Association areas are not a single uniform region but several. The prefrontal association cortex at the front supports planning, judgement, and self-control; the parietal-temporal-occipital association cortex, where those three lobes meet, binds together vision, hearing, and touch into a unified perception of the world; and the association cortex of the temporal lobe helps with recognising objects and faces and with attaching meaning to what is perceived. Between them these regions turn raw sensation and simple movement into the rich, flexible behaviour of a thinking animal.
Cortical maps and the homunculus
One of the most elegant findings in neuroscience is that the sensory and motor areas are organised as orderly maps of the body. In the primary somatosensory cortex, which handles touch, and the primary motor cortex, which drives movement, the body is laid out in a continuous strip: adjacent parts of the body are represented by adjacent patches of cortex, so the map preserves the layout of the body it serves.
These maps are not drawn to scale. The amount of cortex devoted to a body part reflects not its size but its importance for fine sensation or control. The hands, lips, and face take up disproportionately large areas, while the trunk and legs take up relatively little. If the body were redrawn in the proportions the cortex assigns it, the result would be a distorted figure with huge hands and lips and a small torso, an image known as the cortical homunculus, meaning "little man".
Why the homunculus is distorted: the map allocates cortex by how much fine sensation or control a part needs, not by its physical size. This is why a fingertip, packed with touch receptors and capable of delicate movement, commands far more cortex than an entire leg.
Hemispheres and lateralisation
The cortex is split into two hemispheres, left and right, joined by the corpus callosum. In general each hemisphere handles sensation and movement for the opposite side of the body. Beyond this crossing, some functions are handled more by one hemisphere than the other, a property called lateralisation. In most people, for example, the main language areas lie in the left hemisphere, while aspects of spatial attention and the processing of faces lean toward the right.
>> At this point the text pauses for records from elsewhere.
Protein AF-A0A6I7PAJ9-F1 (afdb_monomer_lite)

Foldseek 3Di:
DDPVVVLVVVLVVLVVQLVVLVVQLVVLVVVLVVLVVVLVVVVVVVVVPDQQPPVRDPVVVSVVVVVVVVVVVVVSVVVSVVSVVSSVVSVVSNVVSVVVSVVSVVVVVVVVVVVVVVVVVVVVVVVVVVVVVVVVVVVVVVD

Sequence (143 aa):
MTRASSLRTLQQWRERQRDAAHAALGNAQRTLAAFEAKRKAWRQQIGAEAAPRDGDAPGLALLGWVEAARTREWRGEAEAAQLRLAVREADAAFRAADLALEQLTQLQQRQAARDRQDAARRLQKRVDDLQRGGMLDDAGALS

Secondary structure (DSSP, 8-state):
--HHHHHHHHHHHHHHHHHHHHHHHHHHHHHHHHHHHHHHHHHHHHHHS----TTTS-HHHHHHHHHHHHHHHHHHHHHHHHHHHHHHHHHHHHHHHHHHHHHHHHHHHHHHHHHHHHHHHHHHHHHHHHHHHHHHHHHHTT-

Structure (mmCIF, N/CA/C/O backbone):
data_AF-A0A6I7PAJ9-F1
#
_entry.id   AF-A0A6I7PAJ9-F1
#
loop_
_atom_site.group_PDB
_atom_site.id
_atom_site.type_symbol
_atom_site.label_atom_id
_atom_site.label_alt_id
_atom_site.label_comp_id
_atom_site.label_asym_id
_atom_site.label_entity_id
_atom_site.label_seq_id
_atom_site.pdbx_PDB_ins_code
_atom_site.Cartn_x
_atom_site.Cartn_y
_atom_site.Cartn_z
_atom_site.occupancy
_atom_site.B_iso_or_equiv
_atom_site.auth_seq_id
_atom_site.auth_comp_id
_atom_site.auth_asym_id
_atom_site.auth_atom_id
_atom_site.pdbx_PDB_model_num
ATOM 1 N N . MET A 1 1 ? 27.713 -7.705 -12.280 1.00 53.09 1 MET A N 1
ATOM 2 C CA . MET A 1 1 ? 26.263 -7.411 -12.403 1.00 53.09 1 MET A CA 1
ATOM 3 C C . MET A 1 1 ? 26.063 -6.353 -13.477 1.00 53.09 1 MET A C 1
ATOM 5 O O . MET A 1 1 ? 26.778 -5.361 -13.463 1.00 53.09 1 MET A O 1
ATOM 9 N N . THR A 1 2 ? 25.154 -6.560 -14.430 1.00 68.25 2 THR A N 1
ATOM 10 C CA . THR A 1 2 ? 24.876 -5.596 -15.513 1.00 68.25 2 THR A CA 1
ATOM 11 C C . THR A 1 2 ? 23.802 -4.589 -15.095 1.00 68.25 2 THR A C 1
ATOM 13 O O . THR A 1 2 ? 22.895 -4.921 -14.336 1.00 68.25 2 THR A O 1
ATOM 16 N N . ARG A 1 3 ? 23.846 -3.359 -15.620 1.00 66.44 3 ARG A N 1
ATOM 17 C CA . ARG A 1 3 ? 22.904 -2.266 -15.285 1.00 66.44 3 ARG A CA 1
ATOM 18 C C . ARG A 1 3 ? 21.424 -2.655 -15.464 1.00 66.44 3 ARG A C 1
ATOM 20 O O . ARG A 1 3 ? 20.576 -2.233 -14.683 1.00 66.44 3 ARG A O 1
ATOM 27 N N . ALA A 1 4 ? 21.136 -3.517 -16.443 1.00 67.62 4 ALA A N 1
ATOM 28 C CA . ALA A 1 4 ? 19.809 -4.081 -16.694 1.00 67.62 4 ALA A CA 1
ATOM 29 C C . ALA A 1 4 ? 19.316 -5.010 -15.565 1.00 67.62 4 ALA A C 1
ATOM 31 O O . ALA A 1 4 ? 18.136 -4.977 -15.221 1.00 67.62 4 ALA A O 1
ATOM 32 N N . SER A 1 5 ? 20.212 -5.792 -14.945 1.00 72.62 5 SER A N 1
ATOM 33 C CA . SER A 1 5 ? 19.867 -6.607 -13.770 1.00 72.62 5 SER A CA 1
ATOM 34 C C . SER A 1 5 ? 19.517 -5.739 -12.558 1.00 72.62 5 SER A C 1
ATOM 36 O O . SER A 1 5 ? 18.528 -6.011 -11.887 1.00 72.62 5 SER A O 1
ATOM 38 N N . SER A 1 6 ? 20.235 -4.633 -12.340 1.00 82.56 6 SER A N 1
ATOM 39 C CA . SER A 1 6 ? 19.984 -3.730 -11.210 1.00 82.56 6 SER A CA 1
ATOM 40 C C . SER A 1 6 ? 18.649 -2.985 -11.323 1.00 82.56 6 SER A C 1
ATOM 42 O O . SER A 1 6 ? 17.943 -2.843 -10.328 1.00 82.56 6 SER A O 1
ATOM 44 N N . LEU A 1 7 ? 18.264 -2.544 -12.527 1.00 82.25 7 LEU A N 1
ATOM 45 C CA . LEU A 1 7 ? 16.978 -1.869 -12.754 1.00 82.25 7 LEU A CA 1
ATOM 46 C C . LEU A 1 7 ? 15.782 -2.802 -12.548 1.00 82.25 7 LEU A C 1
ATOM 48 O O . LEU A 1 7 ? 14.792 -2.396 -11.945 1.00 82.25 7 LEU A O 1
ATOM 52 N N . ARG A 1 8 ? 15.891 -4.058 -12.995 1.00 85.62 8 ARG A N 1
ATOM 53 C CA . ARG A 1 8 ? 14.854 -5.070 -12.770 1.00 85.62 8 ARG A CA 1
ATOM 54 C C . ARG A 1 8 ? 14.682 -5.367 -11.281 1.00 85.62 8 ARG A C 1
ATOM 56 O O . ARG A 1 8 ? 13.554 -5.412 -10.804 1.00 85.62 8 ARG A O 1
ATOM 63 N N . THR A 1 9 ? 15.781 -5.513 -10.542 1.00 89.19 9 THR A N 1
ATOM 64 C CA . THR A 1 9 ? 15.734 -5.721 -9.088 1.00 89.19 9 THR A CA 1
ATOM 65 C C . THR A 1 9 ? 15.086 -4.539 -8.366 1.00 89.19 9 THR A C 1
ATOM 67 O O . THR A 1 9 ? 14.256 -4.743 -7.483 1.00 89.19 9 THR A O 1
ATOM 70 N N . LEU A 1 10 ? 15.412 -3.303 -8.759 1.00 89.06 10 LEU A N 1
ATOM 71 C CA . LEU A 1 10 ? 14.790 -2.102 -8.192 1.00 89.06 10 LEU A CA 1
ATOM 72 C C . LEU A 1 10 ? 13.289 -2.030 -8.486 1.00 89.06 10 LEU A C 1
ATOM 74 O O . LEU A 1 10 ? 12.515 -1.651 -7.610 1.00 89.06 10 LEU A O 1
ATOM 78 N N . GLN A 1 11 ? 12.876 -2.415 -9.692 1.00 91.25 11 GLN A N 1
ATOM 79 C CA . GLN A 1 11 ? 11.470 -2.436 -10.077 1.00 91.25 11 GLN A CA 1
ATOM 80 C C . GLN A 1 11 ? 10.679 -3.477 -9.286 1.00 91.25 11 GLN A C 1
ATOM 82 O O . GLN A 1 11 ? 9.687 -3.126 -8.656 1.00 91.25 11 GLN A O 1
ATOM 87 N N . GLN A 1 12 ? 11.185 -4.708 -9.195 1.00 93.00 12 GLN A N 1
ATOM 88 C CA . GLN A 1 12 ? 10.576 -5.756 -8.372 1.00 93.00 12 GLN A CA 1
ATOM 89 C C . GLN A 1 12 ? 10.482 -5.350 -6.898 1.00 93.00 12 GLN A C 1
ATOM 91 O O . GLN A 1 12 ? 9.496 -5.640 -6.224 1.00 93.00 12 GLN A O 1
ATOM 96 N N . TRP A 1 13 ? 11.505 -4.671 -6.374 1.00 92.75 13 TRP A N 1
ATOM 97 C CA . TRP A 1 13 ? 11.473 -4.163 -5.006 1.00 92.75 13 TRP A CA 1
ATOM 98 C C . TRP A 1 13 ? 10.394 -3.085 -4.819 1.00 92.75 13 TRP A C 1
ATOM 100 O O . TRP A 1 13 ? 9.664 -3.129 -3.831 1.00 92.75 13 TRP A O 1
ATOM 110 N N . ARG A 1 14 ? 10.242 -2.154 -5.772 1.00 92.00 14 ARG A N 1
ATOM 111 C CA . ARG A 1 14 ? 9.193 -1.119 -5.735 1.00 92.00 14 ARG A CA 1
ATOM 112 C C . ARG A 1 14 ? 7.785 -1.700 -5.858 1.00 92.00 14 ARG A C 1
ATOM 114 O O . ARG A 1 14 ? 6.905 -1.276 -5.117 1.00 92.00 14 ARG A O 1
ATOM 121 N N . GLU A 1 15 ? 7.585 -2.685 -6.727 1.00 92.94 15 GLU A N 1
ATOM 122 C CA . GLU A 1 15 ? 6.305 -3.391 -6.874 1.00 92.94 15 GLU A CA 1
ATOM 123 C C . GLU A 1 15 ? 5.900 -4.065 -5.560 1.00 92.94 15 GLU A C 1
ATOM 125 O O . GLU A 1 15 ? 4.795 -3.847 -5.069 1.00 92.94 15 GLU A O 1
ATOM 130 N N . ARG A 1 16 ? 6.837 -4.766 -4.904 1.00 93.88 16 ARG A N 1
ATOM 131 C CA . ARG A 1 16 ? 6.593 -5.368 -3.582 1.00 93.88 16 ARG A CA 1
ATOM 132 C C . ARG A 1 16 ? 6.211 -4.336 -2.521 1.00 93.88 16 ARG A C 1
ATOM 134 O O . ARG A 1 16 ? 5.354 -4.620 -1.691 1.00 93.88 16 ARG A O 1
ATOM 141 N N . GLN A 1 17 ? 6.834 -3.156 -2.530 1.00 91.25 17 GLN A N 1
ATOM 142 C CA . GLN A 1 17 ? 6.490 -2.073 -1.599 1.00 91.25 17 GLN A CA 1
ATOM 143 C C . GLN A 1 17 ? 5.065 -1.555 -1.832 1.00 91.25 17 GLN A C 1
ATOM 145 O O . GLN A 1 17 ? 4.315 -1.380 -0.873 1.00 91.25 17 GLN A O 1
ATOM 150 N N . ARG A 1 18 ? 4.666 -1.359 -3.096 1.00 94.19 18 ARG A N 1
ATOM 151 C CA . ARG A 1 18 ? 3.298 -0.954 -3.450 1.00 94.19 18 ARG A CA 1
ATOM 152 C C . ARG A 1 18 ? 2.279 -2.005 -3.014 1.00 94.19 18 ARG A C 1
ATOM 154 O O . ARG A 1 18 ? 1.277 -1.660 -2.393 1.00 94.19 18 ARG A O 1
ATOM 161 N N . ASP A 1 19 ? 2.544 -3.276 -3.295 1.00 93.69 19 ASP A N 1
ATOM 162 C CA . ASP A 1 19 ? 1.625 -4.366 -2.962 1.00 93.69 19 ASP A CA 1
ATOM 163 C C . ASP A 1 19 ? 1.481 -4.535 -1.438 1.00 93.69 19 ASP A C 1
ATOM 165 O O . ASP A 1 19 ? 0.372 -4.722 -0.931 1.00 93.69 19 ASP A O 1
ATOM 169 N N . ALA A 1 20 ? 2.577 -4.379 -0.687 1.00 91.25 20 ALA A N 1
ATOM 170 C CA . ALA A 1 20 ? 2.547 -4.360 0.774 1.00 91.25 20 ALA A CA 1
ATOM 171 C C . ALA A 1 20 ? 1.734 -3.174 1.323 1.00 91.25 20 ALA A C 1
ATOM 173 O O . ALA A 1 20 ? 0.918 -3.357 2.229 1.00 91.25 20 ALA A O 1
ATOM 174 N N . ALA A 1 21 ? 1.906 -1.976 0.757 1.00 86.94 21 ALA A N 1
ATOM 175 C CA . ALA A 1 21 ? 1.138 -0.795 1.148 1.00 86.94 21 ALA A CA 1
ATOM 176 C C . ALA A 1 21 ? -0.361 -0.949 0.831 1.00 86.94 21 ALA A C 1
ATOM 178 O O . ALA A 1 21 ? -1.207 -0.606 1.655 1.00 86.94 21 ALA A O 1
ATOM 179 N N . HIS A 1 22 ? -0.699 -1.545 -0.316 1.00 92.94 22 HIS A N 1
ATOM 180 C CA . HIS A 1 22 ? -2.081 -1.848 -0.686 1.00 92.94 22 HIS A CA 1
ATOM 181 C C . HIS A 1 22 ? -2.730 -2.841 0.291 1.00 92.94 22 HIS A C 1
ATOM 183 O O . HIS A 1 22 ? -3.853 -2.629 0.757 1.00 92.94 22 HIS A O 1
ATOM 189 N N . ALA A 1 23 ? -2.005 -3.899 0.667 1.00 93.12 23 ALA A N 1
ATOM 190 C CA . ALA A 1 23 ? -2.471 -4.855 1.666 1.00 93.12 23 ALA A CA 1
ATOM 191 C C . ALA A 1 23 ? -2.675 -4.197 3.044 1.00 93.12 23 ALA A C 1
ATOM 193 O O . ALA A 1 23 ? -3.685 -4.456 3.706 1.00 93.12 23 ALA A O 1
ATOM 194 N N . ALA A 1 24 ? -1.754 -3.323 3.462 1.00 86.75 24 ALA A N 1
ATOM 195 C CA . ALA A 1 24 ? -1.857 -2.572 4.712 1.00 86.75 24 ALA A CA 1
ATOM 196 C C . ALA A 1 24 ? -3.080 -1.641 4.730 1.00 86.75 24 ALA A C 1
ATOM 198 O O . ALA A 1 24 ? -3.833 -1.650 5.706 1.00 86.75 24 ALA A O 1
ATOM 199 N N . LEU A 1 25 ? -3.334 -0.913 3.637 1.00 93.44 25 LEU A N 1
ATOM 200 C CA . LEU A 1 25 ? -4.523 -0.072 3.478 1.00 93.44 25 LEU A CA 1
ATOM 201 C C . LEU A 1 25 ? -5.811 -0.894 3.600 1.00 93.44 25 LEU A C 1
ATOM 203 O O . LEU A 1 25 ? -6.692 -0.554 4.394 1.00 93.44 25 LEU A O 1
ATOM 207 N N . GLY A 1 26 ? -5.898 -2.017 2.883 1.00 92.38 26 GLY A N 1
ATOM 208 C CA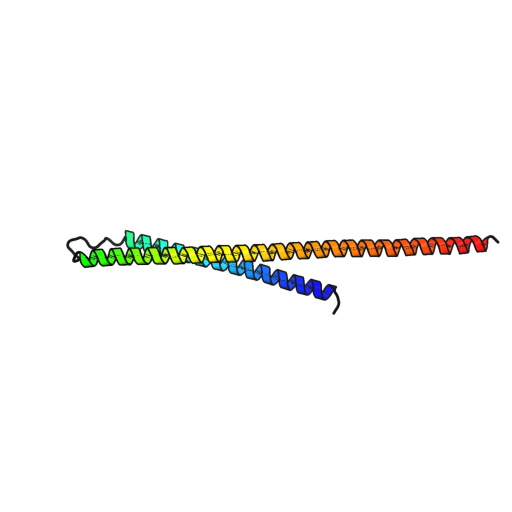 . GLY A 1 26 ? -7.059 -2.903 2.958 1.00 92.38 26 GLY A CA 1
ATOM 209 C C . GLY A 1 26 ? -7.283 -3.477 4.362 1.00 92.38 26 GLY A C 1
ATOM 210 O O . GLY A 1 26 ? -8.423 -3.579 4.818 1.00 92.38 26 GLY A O 1
ATOM 211 N N . ASN A 1 27 ? -6.211 -3.828 5.080 1.00 92.19 27 ASN A N 1
ATOM 212 C CA . ASN A 1 27 ? -6.295 -4.273 6.473 1.00 92.19 27 ASN A CA 1
ATOM 213 C C . ASN A 1 27 ? -6.806 -3.159 7.397 1.00 92.19 27 ASN A C 1
ATOM 215 O O . ASN A 1 27 ? -7.727 -3.400 8.176 1.00 92.19 27 ASN A O 1
ATOM 219 N N . ALA A 1 28 ? -6.264 -1.945 7.286 1.00 87.38 28 ALA A N 1
ATOM 220 C CA . ALA A 1 28 ? -6.675 -0.809 8.109 1.00 87.38 28 ALA A CA 1
ATOM 221 C C . ALA A 1 28 ? -8.161 -0.463 7.908 1.00 87.38 28 ALA A C 1
ATOM 223 O O . ALA A 1 28 ? -8.892 -0.266 8.880 1.00 87.38 28 ALA A O 1
ATOM 224 N N . GLN A 1 29 ? -8.635 -0.471 6.657 1.00 93.50 29 GLN A N 1
ATOM 225 C CA . GLN A 1 29 ? -10.043 -0.235 6.325 1.00 93.50 29 GLN A CA 1
ATOM 226 C C . GLN A 1 29 ? -10.969 -1.294 6.937 1.00 93.50 29 GLN A C 1
ATOM 228 O O . GLN A 1 29 ? -11.997 -0.949 7.523 1.00 93.50 29 GLN A O 1
ATOM 233 N N . ARG A 1 30 ? -10.597 -2.580 6.858 1.00 95.81 30 ARG A N 1
ATOM 234 C CA . ARG A 1 30 ? -11.363 -3.670 7.487 1.00 95.81 30 ARG A CA 1
ATOM 235 C C . ARG A 1 30 ? -11.427 -3.525 9.004 1.00 95.81 30 ARG A C 1
ATOM 237 O O . ARG A 1 30 ? -12.497 -3.709 9.581 1.00 95.81 30 ARG A O 1
ATOM 244 N N . THR A 1 31 ? -10.311 -3.175 9.642 1.00 92.06 31 THR A N 1
ATOM 245 C CA . THR A 1 31 ? -10.253 -2.962 11.094 1.00 92.06 31 THR A CA 1
ATOM 246 C C . THR A 1 31 ? -11.160 -1.812 11.522 1.00 92.06 31 THR A C 1
ATOM 248 O O . THR A 1 31 ? -11.950 -1.984 12.450 1.00 92.06 31 THR A O 1
ATOM 251 N N . LEU A 1 32 ? -11.110 -0.675 10.819 1.00 93.75 32 LEU A N 1
ATOM 252 C CA . LEU A 1 32 ? -11.997 0.459 11.085 1.00 93.75 32 LEU A CA 1
ATOM 253 C C . LEU A 1 32 ? -13.473 0.061 10.937 1.00 93.75 32 LEU A C 1
ATOM 255 O O . LEU A 1 32 ? -14.263 0.307 11.845 1.00 93.75 32 LEU A O 1
ATOM 259 N N . ALA A 1 33 ? -13.833 -0.616 9.844 1.00 91.12 33 ALA A N 1
ATOM 260 C CA . ALA A 1 33 ? -15.208 -1.049 9.601 1.00 91.12 33 ALA A CA 1
ATOM 261 C C . ALA A 1 33 ? -15.717 -2.015 10.687 1.00 91.12 33 ALA A C 1
ATOM 263 O O . ALA A 1 33 ? -16.828 -1.858 11.197 1.00 91.12 33 ALA A O 1
ATOM 264 N N . ALA A 1 34 ? -14.897 -2.992 11.085 1.00 92.06 34 ALA A N 1
ATOM 265 C CA . ALA A 1 34 ? -15.240 -3.931 12.150 1.00 92.06 34 ALA A CA 1
ATOM 266 C C . ALA A 1 34 ? -15.410 -3.226 13.506 1.00 92.06 34 ALA A C 1
ATOM 268 O O . ALA A 1 34 ? -16.321 -3.554 14.271 1.00 92.06 34 ALA A O 1
ATOM 269 N N . PHE A 1 35 ? -14.553 -2.248 13.802 1.00 90.81 35 PHE A N 1
ATOM 270 C CA . PHE A 1 35 ? -14.645 -1.449 15.017 1.00 90.81 35 PHE A CA 1
ATOM 271 C C . PHE A 1 35 ? -15.921 -0.596 15.048 1.00 90.81 35 PHE A C 1
ATOM 273 O O . PHE A 1 35 ? -16.672 -0.635 16.025 1.00 90.81 35 PHE A O 1
ATOM 280 N N . GLU A 1 36 ? -16.222 0.121 13.965 1.00 90.44 36 GLU A N 1
ATOM 281 C CA . GLU A 1 36 ? -17.430 0.944 13.854 1.00 90.44 36 GLU A CA 1
ATOM 282 C C . GLU A 1 36 ? -18.710 0.100 13.942 1.00 90.44 36 GLU A C 1
ATOM 284 O O . GLU A 1 36 ? -19.664 0.500 14.615 1.00 90.44 36 GLU A O 1
ATOM 289 N N . ALA A 1 37 ? -18.714 -1.102 13.353 1.00 89.19 37 ALA A N 1
ATOM 290 C CA . ALA A 1 37 ? -19.817 -2.052 13.479 1.00 89.19 37 ALA A CA 1
ATOM 291 C C . ALA A 1 37 ? -20.037 -2.493 14.937 1.00 89.19 37 ALA A C 1
ATOM 293 O O . ALA A 1 37 ? -21.168 -2.448 15.427 1.00 89.19 37 ALA A O 1
ATOM 294 N N . LYS A 1 38 ? -18.966 -2.847 15.663 1.00 86.69 38 LYS A N 1
ATOM 295 C CA . LYS A 1 38 ? -19.040 -3.183 17.098 1.00 86.69 38 LYS A CA 1
ATOM 296 C C . LYS A 1 38 ? -19.559 -2.012 17.928 1.00 86.69 38 LYS A C 1
ATOM 298 O O . LYS A 1 38 ? -20.400 -2.203 18.804 1.00 86.69 38 LYS A O 1
ATOM 303 N N . ARG A 1 39 ? -19.093 -0.794 17.643 1.00 85.94 39 ARG A N 1
ATOM 304 C CA . ARG A 1 39 ? -19.516 0.412 18.364 1.00 85.94 39 ARG A CA 1
ATOM 305 C C . ARG A 1 39 ? -20.992 0.722 18.129 1.00 85.94 39 ARG A C 1
ATOM 307 O O . ARG A 1 39 ? -21.705 1.063 19.069 1.00 85.94 39 ARG A O 1
ATOM 314 N N . LYS A 1 40 ? -21.466 0.554 16.892 1.00 85.69 40 LYS A N 1
ATOM 315 C CA . LYS A 1 40 ? -22.884 0.679 16.540 1.00 85.69 40 LYS A CA 1
ATOM 316 C C . LYS A 1 40 ? -23.737 -0.355 17.275 1.00 85.69 40 LYS A C 1
ATOM 318 O O . LYS A 1 40 ? -24.747 0.027 17.859 1.00 85.69 40 LYS A O 1
ATOM 323 N N . ALA A 1 41 ? -23.316 -1.621 17.288 1.00 86.50 41 ALA A N 1
ATOM 324 C CA . ALA A 1 41 ? -24.019 -2.688 17.998 1.00 86.50 41 ALA A CA 1
ATOM 325 C C . ALA A 1 41 ? -24.112 -2.404 19.506 1.00 86.50 41 ALA A C 1
ATOM 327 O O . ALA A 1 41 ? -25.181 -2.534 20.091 1.00 86.50 41 ALA A O 1
ATOM 328 N N . TRP A 1 42 ? -23.028 -1.927 20.121 1.00 84.25 42 TRP A N 1
ATOM 329 C CA . TRP A 1 42 ? -23.035 -1.532 21.530 1.00 84.25 42 TRP A CA 1
ATOM 330 C C . TRP A 1 42 ? -23.989 -0.361 21.814 1.00 84.25 42 TRP A C 1
ATOM 332 O O . TRP A 1 42 ? -24.760 -0.430 22.766 1.00 84.25 42 TRP A O 1
ATOM 342 N N . ARG A 1 43 ? -24.016 0.687 20.973 1.00 82.31 43 ARG A N 1
ATOM 343 C CA . ARG A 1 43 ? -24.995 1.780 21.142 1.00 82.31 43 ARG A CA 1
ATOM 344 C C . ARG A 1 43 ? -26.439 1.292 21.020 1.00 82.31 43 ARG A C 1
ATOM 346 O O . ARG A 1 43 ? -27.302 1.776 21.741 1.00 82.31 43 ARG A O 1
ATOM 353 N N . GLN A 1 44 ? -26.701 0.345 20.120 1.00 82.81 44 GLN A N 1
ATOM 354 C CA . GLN A 1 44 ? -28.023 -0.270 19.981 1.00 82.81 44 GLN A CA 1
ATOM 355 C C . GLN A 1 44 ? -28.396 -1.104 21.211 1.00 82.81 44 GLN A C 1
ATOM 357 O O . GLN A 1 44 ? -29.545 -1.057 21.628 1.00 82.81 44 GLN A O 1
ATOM 362 N N . GLN A 1 45 ? -27.436 -1.816 21.812 1.00 78.75 45 GLN A N 1
ATOM 363 C CA . GLN A 1 45 ? -27.644 -2.539 23.070 1.00 78.75 45 GLN A CA 1
ATOM 364 C C . GLN A 1 45 ? -27.962 -1.586 24.222 1.00 78.75 45 GLN A C 1
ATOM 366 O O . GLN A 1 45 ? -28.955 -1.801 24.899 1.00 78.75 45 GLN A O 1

Lateralisation is genuine, but it is routinely misunderstood. The popular notion that individuals are logical left-brained or creative right-brained personalities has no scientific basis. Lateralisation describes where certain processing tends to be concentrated across the population; it is not a claim that a person uses one hemisphere more than the other, and it does not divide personality between the sides.
Some people are left-brained and logical, others right-brained and creative.
Brain imaging shows no evidence that individuals favour one hemisphere as a personality trait. Both hemispheres are active in nearly all tasks and are in constant communication through the corpus callosum. Lateralisation refers to where specific functions such as language tend to sit, not to types of people.
Understood correctly, the two hemispheres are best thought of as a single cooperative system with a modest division of labour, not as two rival minds. The steady traffic across the corpus callosum keeps them working as one.
Sources
- Kandel ER, Koester JD, Mack SH, Siegelbaum SA. Principles of Neural Science. 6th ed. McGraw-Hill; 2021.
- Purves D, Augustine GJ, Fitzpatrick D, et al. Neuroscience. 6th ed. Oxford University Press; 2018.
- Standring S, ed. Gray's Anatomy: The Anatomical Basis of Clinical Practice. 42nd ed. Elsevier; 2020.
This page is an educational reference. It is not medical advice and does not diagnose or treat any condition.